### Problem details
In the entries that follow, copy exactly each line from the first through the line with "IPR036600 Paired amphipathic helix superfamily [SSF47762]".

[Records from a data source]
* * * * * * * * *

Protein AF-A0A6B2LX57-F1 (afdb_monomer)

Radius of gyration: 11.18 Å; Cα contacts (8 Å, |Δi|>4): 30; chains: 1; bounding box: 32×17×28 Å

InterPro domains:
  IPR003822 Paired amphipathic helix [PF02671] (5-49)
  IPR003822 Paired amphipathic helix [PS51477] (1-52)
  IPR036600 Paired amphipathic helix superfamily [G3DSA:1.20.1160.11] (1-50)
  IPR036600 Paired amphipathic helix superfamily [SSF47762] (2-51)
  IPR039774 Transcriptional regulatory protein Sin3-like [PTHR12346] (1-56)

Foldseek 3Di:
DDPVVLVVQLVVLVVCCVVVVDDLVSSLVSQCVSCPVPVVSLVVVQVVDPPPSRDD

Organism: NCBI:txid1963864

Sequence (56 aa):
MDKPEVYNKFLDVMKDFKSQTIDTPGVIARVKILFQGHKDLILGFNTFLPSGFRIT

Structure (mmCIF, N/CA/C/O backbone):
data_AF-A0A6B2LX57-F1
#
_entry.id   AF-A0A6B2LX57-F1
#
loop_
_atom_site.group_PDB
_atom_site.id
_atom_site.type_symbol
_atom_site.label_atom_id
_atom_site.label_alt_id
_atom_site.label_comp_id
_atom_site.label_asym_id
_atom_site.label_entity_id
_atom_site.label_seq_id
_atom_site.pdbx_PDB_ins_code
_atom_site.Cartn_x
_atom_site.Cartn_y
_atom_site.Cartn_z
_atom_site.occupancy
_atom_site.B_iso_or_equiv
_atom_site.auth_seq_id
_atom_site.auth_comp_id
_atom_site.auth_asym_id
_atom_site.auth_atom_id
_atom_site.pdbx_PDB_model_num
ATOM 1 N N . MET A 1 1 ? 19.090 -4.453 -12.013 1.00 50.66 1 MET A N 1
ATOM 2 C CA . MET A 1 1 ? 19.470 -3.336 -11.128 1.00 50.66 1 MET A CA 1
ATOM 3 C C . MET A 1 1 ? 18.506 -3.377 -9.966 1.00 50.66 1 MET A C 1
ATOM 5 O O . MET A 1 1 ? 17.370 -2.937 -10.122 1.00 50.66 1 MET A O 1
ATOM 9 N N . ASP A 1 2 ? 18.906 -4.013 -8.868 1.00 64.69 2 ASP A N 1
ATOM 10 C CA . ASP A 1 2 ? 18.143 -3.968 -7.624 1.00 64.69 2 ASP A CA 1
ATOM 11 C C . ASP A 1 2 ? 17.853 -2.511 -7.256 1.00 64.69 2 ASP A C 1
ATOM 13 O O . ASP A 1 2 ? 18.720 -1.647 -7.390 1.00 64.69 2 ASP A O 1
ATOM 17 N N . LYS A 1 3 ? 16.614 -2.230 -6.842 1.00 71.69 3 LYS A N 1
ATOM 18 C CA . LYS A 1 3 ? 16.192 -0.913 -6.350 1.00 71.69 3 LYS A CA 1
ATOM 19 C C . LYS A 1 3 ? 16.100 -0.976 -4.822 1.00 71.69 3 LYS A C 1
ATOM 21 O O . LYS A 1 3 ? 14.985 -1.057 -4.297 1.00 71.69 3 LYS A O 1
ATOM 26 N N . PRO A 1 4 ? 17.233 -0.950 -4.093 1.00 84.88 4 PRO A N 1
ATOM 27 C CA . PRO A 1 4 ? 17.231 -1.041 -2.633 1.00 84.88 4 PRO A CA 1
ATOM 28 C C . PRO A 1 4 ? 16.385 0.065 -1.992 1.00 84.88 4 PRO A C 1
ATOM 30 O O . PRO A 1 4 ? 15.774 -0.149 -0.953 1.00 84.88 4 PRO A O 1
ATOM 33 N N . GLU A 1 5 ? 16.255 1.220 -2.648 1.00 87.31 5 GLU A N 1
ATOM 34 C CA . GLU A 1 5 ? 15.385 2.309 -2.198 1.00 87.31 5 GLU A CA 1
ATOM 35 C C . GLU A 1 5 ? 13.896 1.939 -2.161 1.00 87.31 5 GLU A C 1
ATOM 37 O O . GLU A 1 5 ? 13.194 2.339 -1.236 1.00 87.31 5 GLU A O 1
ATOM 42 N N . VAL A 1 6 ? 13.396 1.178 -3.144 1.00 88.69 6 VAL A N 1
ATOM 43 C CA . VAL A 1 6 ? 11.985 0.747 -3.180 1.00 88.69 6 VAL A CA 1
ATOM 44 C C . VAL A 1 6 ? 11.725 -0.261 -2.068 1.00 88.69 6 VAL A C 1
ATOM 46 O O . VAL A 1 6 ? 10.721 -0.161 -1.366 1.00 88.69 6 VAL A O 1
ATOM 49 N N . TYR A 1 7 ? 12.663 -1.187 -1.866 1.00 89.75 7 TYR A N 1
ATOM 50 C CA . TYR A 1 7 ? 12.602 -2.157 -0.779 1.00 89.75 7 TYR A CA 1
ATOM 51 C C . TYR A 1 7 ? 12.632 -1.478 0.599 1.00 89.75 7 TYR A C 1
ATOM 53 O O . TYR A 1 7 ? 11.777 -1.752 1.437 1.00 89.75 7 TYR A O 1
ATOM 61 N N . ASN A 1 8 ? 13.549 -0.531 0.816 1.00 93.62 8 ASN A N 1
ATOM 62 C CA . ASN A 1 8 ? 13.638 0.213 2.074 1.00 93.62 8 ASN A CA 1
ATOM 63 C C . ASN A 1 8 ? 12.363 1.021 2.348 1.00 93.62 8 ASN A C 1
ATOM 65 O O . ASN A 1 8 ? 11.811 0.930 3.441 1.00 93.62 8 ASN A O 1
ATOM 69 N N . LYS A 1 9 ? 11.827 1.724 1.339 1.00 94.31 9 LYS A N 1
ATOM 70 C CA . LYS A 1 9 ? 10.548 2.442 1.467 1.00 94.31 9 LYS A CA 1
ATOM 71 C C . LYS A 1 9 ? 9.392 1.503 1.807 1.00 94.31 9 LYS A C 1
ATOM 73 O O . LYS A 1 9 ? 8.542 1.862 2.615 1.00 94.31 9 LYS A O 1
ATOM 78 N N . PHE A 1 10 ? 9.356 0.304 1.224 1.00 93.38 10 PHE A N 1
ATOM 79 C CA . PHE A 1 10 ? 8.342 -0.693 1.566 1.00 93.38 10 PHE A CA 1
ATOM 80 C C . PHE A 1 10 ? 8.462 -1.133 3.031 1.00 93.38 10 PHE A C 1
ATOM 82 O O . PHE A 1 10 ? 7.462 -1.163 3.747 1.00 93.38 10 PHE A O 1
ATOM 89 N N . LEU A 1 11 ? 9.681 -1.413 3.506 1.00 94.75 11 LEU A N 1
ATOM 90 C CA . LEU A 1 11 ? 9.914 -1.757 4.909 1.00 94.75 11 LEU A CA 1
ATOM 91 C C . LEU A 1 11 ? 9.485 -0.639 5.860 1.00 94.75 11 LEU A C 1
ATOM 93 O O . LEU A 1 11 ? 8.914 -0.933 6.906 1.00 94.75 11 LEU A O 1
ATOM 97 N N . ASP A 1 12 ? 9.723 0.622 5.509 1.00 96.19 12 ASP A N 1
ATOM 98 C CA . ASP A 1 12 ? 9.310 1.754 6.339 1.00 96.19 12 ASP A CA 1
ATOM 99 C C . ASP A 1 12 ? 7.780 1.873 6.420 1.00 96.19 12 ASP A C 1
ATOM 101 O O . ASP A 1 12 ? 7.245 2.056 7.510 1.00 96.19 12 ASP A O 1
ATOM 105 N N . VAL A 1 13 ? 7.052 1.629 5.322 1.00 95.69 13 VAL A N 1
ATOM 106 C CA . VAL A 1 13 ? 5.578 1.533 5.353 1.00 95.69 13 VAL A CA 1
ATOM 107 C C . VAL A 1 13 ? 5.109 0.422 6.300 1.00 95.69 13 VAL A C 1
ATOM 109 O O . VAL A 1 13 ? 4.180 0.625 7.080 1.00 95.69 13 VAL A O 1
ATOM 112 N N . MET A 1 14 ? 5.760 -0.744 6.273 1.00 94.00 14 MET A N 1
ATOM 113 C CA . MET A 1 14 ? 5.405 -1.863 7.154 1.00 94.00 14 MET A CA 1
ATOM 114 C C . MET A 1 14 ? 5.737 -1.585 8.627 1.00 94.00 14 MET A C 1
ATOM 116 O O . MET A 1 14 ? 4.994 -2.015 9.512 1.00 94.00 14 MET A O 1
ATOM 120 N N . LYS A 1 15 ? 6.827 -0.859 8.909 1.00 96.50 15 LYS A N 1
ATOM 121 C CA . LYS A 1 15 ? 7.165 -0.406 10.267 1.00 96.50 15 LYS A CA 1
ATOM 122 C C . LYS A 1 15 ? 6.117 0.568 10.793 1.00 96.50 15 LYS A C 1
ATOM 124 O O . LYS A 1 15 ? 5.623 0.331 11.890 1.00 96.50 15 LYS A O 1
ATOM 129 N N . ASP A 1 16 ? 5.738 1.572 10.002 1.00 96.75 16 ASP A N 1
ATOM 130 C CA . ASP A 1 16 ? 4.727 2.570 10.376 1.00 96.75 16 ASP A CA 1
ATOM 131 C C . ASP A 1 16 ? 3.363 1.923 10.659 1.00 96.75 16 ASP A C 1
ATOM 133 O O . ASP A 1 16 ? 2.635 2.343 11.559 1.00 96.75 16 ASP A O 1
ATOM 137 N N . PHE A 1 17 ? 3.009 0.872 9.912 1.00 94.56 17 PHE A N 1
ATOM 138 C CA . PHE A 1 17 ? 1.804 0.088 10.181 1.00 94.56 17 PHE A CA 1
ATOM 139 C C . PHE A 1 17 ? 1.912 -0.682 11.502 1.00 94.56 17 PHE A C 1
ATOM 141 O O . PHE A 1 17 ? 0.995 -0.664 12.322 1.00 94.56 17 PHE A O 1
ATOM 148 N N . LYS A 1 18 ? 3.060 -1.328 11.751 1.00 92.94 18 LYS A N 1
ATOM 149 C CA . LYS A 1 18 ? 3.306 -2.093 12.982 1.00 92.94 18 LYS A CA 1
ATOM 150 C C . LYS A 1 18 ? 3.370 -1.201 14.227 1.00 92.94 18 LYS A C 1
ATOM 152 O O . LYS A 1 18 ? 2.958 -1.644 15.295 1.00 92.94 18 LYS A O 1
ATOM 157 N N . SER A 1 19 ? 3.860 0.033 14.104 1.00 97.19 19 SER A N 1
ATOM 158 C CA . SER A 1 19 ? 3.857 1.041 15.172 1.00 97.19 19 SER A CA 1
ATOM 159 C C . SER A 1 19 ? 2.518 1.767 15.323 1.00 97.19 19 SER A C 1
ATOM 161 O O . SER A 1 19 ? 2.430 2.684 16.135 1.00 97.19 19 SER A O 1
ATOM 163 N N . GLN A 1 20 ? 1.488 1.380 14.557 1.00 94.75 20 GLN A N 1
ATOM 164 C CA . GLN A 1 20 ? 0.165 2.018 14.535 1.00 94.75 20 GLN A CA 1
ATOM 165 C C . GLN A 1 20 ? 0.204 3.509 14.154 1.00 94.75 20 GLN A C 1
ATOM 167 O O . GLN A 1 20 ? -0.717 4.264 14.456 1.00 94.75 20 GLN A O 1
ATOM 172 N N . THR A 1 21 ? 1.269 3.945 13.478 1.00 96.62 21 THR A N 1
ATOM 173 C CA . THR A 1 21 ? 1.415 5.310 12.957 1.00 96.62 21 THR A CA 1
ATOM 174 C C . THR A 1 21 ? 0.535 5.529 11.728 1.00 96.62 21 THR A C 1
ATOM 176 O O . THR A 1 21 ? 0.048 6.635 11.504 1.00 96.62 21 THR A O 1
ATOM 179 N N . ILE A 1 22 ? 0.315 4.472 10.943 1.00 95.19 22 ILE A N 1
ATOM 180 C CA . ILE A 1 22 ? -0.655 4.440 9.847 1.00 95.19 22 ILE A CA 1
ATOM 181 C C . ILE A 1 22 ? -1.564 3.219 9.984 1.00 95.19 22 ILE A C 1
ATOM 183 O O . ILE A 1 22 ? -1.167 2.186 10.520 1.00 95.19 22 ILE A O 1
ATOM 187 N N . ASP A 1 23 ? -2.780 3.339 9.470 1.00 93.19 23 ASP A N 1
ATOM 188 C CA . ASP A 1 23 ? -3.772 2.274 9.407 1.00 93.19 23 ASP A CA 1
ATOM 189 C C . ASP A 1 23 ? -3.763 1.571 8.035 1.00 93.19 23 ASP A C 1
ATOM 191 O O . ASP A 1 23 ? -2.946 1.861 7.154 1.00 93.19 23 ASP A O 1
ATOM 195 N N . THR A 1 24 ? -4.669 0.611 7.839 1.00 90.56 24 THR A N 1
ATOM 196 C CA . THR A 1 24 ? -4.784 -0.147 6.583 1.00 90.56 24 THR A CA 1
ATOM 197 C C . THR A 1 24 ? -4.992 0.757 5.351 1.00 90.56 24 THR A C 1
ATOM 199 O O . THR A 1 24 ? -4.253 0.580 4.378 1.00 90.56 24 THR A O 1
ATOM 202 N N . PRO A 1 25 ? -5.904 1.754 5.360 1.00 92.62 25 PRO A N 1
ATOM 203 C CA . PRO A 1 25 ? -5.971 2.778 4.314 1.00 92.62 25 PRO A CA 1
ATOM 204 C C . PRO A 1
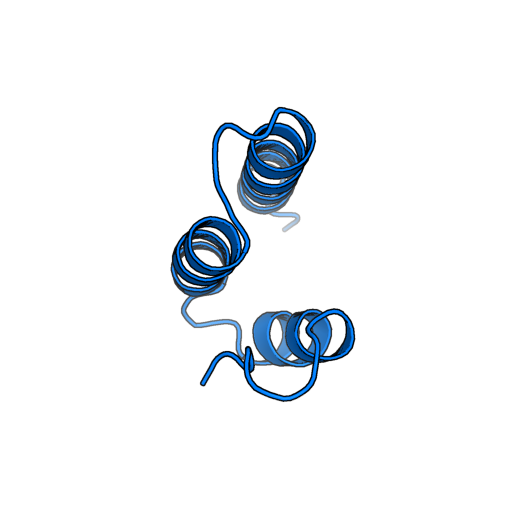 25 ? -4.638 3.496 4.052 1.00 92.62 25 PRO A C 1
ATOM 206 O O . PRO A 1 25 ? -4.250 3.666 2.892 1.00 92.62 25 PRO A O 1
ATOM 209 N N . GLY A 1 26 ? -3.909 3.878 5.106 1.00 94.56 26 GLY A N 1
ATOM 210 C CA . GLY A 1 26 ? -2.604 4.528 4.991 1.00 94.56 26 GLY A CA 1
ATOM 211 C C . GLY A 1 26 ? -1.546 3.656 4.307 1.00 94.56 26 GLY A C 1
ATOM 212 O O . GLY A 1 26 ? -0.821 4.136 3.431 1.00 94.
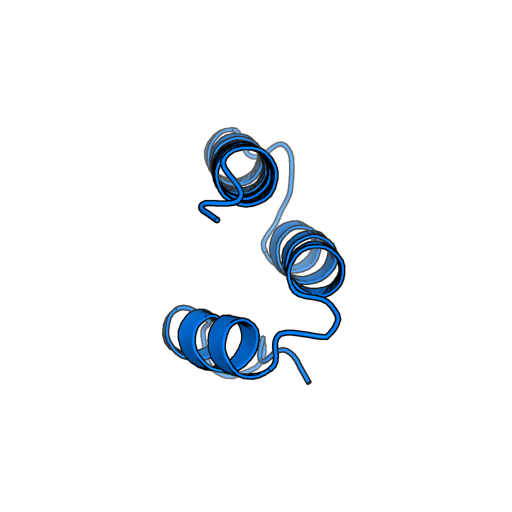56 26 GLY A O 1
ATOM 213 N N . VAL A 1 27 ? -1.492 2.363 4.641 1.00 94.56 27 VAL A N 1
ATOM 214 C CA . VAL A 1 27 ? -0.609 1.393 3.968 1.00 94.56 27 VAL A CA 1
ATOM 215 C C . VAL A 1 27 ? -0.943 1.301 2.484 1.00 94.56 27 VAL A C 1
ATOM 217 O O . VAL A 1 27 ? -0.051 1.414 1.645 1.00 94.56 27 VAL A O 1
ATOM 220 N N . ILE A 1 28 ? -2.226 1.153 2.148 1.00 93.19 28 ILE A N 1
ATOM 221 C CA . ILE A 1 28 ? -2.696 1.029 0.762 1.00 93.19 28 ILE A CA 1
ATOM 222 C C . ILE A 1 28 ? -2.297 2.248 -0.069 1.00 93.19 28 ILE A C 1
ATOM 224 O O . ILE A 1 28 ? -1.749 2.094 -1.162 1.00 93.19 28 ILE A O 1
ATOM 228 N N . ALA A 1 29 ? -2.522 3.457 0.452 1.00 94.69 29 ALA A N 1
ATOM 229 C CA . ALA A 1 29 ? -2.173 4.692 -0.241 1.00 94.69 29 ALA A CA 1
ATOM 230 C C . ALA A 1 29 ? -0.665 4.775 -0.535 1.00 94.69 29 ALA A C 1
ATOM 232 O O . ALA A 1 29 ? -0.264 5.081 -1.660 1.00 94.69 29 ALA A O 1
ATOM 233 N N . ARG A 1 30 ? 0.181 4.445 0.450 1.00 95.19 30 ARG A N 1
ATOM 234 C CA . ARG A 1 30 ? 1.641 4.488 0.288 1.00 95.19 30 ARG A CA 1
ATOM 235 C C . ARG A 1 30 ? 2.160 3.406 -0.656 1.00 95.19 30 ARG A C 1
ATOM 237 O O . ARG A 1 30 ? 2.999 3.705 -1.502 1.00 95.19 30 ARG A O 1
ATOM 244 N N . VAL A 1 31 ? 1.636 2.183 -0.570 1.00 93.94 31 VAL A N 1
ATOM 245 C CA . VAL A 1 31 ? 2.007 1.078 -1.470 1.00 93.94 31 VAL A CA 1
ATOM 246 C C . VAL A 1 31 ? 1.579 1.369 -2.911 1.00 93.94 31 VAL A C 1
ATOM 248 O O . VAL A 1 31 ? 2.350 1.112 -3.836 1.00 93.94 31 VAL A O 1
ATOM 251 N N . LYS A 1 32 ? 0.403 1.979 -3.119 1.00 92.56 32 LYS A N 1
ATOM 252 C CA . LYS A 1 32 ? -0.072 2.382 -4.452 1.00 92.56 32 
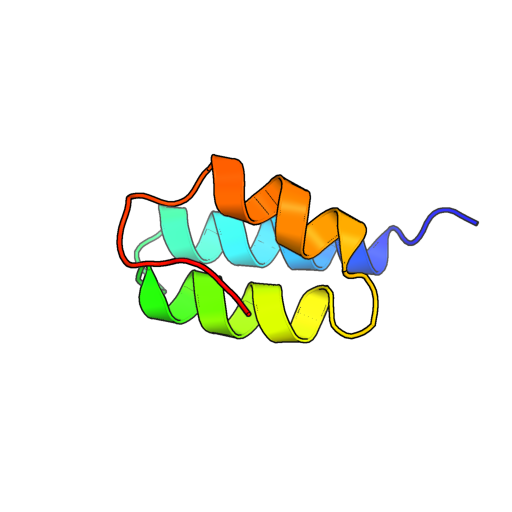LYS A CA 1
ATOM 253 C C . LYS A 1 32 ? 0.892 3.351 -5.140 1.00 92.56 32 LYS A C 1
ATOM 255 O O . LYS A 1 32 ? 1.151 3.204 -6.332 1.00 92.56 32 LYS A O 1
ATOM 260 N N . ILE A 1 33 ? 1.426 4.319 -4.394 1.00 93.94 33 ILE A N 1
ATOM 261 C CA . ILE A 1 33 ? 2.419 5.275 -4.902 1.00 93.94 33 ILE A CA 1
ATOM 262 C C . ILE A 1 33 ? 3.769 4.581 -5.110 1.00 93.94 33 ILE A C 1
ATOM 264 O O . ILE A 1 33 ? 4.399 4.748 -6.151 1.00 93.94 33 ILE A O 1
ATOM 268 N N . LEU A 1 34 ? 4.209 3.771 -4.143 1.00 94.31 34 LEU A N 1
ATOM 269 C CA . LEU A 1 34 ? 5.515 3.114 -4.179 1.00 94.31 34 LEU A CA 1
ATOM 270 C C . LEU A 1 34 ? 5.672 2.162 -5.372 1.00 94.31 34 LEU 
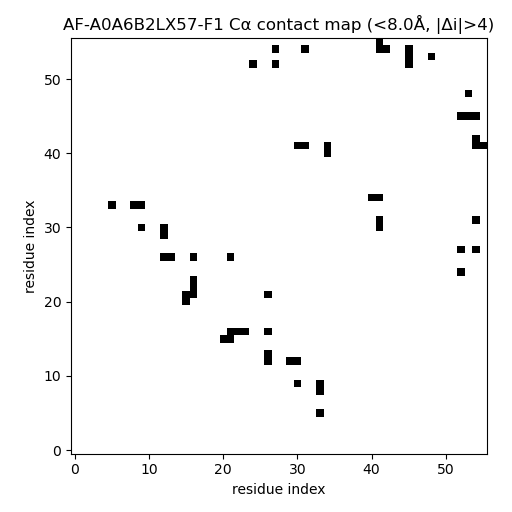A C 1
ATOM 272 O O . LEU A 1 34 ? 6.745 2.095 -5.969 1.00 94.31 34 LEU A O 1
ATOM 276 N N . PHE A 1 35 ? 4.603 1.450 -5.729 1.00 92.94 35 PHE A N 1
ATOM 277 C CA . PHE A 1 35 ? 4.571 0.517 -6.856 1.00 92.94 35 PHE A CA 1
ATOM 278 C C . PHE A 1 35 ? 3.864 1.094 -8.087 1.00 92.94 35 PHE A C 1
ATOM 280 O O . PHE A 1 35 ? 3.433 0.348 -8.969 1.00 92.94 35 PHE A O 1
ATOM 287 N N . GLN A 1 36 ? 3.753 2.421 -8.193 1.00 91.12 36 GLN A N 1
ATOM 288 C CA . GLN A 1 36 ? 3.190 3.056 -9.378 1.00 91.12 36 GLN 
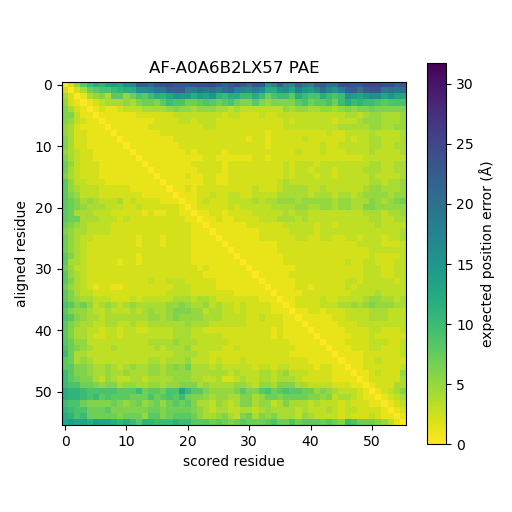A CA 1
ATOM 289 C C . GLN A 1 36 ? 3.976 2.635 -10.633 1.00 91.12 36 GLN A C 1
ATOM 291 O O . GLN A 1 36 ? 5.201 2.712 -10.679 1.00 91.12 36 GLN A O 1
ATOM 296 N N . GLY A 1 37 ? 3.260 2.158 -11.656 1.00 89.12 37 GLY A N 1
ATOM 297 C CA . GLY A 1 37 ? 3.859 1.614 -12.883 1.00 89.12 37 GLY A CA 1
ATOM 298 C C . GLY A 1 37 ? 4.280 0.139 -12.802 1.00 89.12 37 GLY A C 1
ATOM 299 O O . GLY A 1 37 ? 4.584 -0.447 -13.837 1.00 89.12 37 GLY A O 1
ATOM 300 N N . HIS A 1 38 ? 4.217 -0.486 -11.622 1.00 90.56 38 HIS A N 1
ATOM 301 C CA . HIS A 1 38 ? 4.573 -1.888 -11.372 1.00 90.56 38 HIS A CA 1
ATOM 302 C C . HIS A 1 38 ? 3.329 -2.711 -10.988 1.00 90.56 38 HIS A C 1
ATOM 304 O O . HIS A 1 38 ? 3.071 -3.009 -9.820 1.00 90.56 38 HIS A O 1
ATOM 310 N N . LYS A 1 39 ? 2.504 -3.047 -11.992 1.00 89.62 39 LYS A N 1
ATOM 311 C CA . LYS A 1 39 ? 1.213 -3.742 -11.797 1.00 89.62 39 LYS A CA 1
ATOM 312 C C . LYS A 1 39 ? 1.358 -5.138 -11.183 1.00 89.62 39 LYS A C 1
ATOM 314 O O . LYS A 1 39 ? 0.468 -5.579 -10.465 1.00 89.62 39 LYS A O 1
ATOM 319 N N . ASP A 1 40 ? 2.460 -5.816 -11.471 1.00 92.12 40 ASP A N 1
ATOM 320 C CA . ASP A 1 40 ? 2.845 -7.116 -10.926 1.00 92.12 40 ASP A CA 1
ATOM 321 C C . ASP A 1 40 ? 3.017 -7.068 -9.402 1.00 92.12 40 ASP A C 1
ATOM 323 O O . ASP A 1 40 ? 2.448 -7.896 -8.689 1.00 92.12 40 ASP A O 1
ATOM 327 N N . LEU A 1 41 ? 3.704 -6.042 -8.891 1.00 91.81 41 LEU A N 1
ATOM 328 C CA . LEU A 1 41 ? 3.894 -5.846 -7.452 1.00 91.81 41 LEU A CA 1
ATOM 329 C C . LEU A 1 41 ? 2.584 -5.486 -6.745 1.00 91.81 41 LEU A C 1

* * * * * * * * *

### Exercise output
Protein AF-A0A6B2LX57-F1 (afdb_monomer)

Radius of gyration: 11.18 Å; Cα contacts (8 Å, |Δi|>4): 30; chains: 1; bounding box: 32×17×28 Å

InterPro domains:
  IPR003822 Paired amphipathic helix [PF02671] (5-49)
  IPR003822 Paired amphipathic helix [PS51477] (1-52)
  IPR036600 Paired amphipathic helix superfamily [G3DSA:1.20.1160.11] (1-50)
  IPR036600 Paired amphipathic helix superfamily [SSF47762] (2-51)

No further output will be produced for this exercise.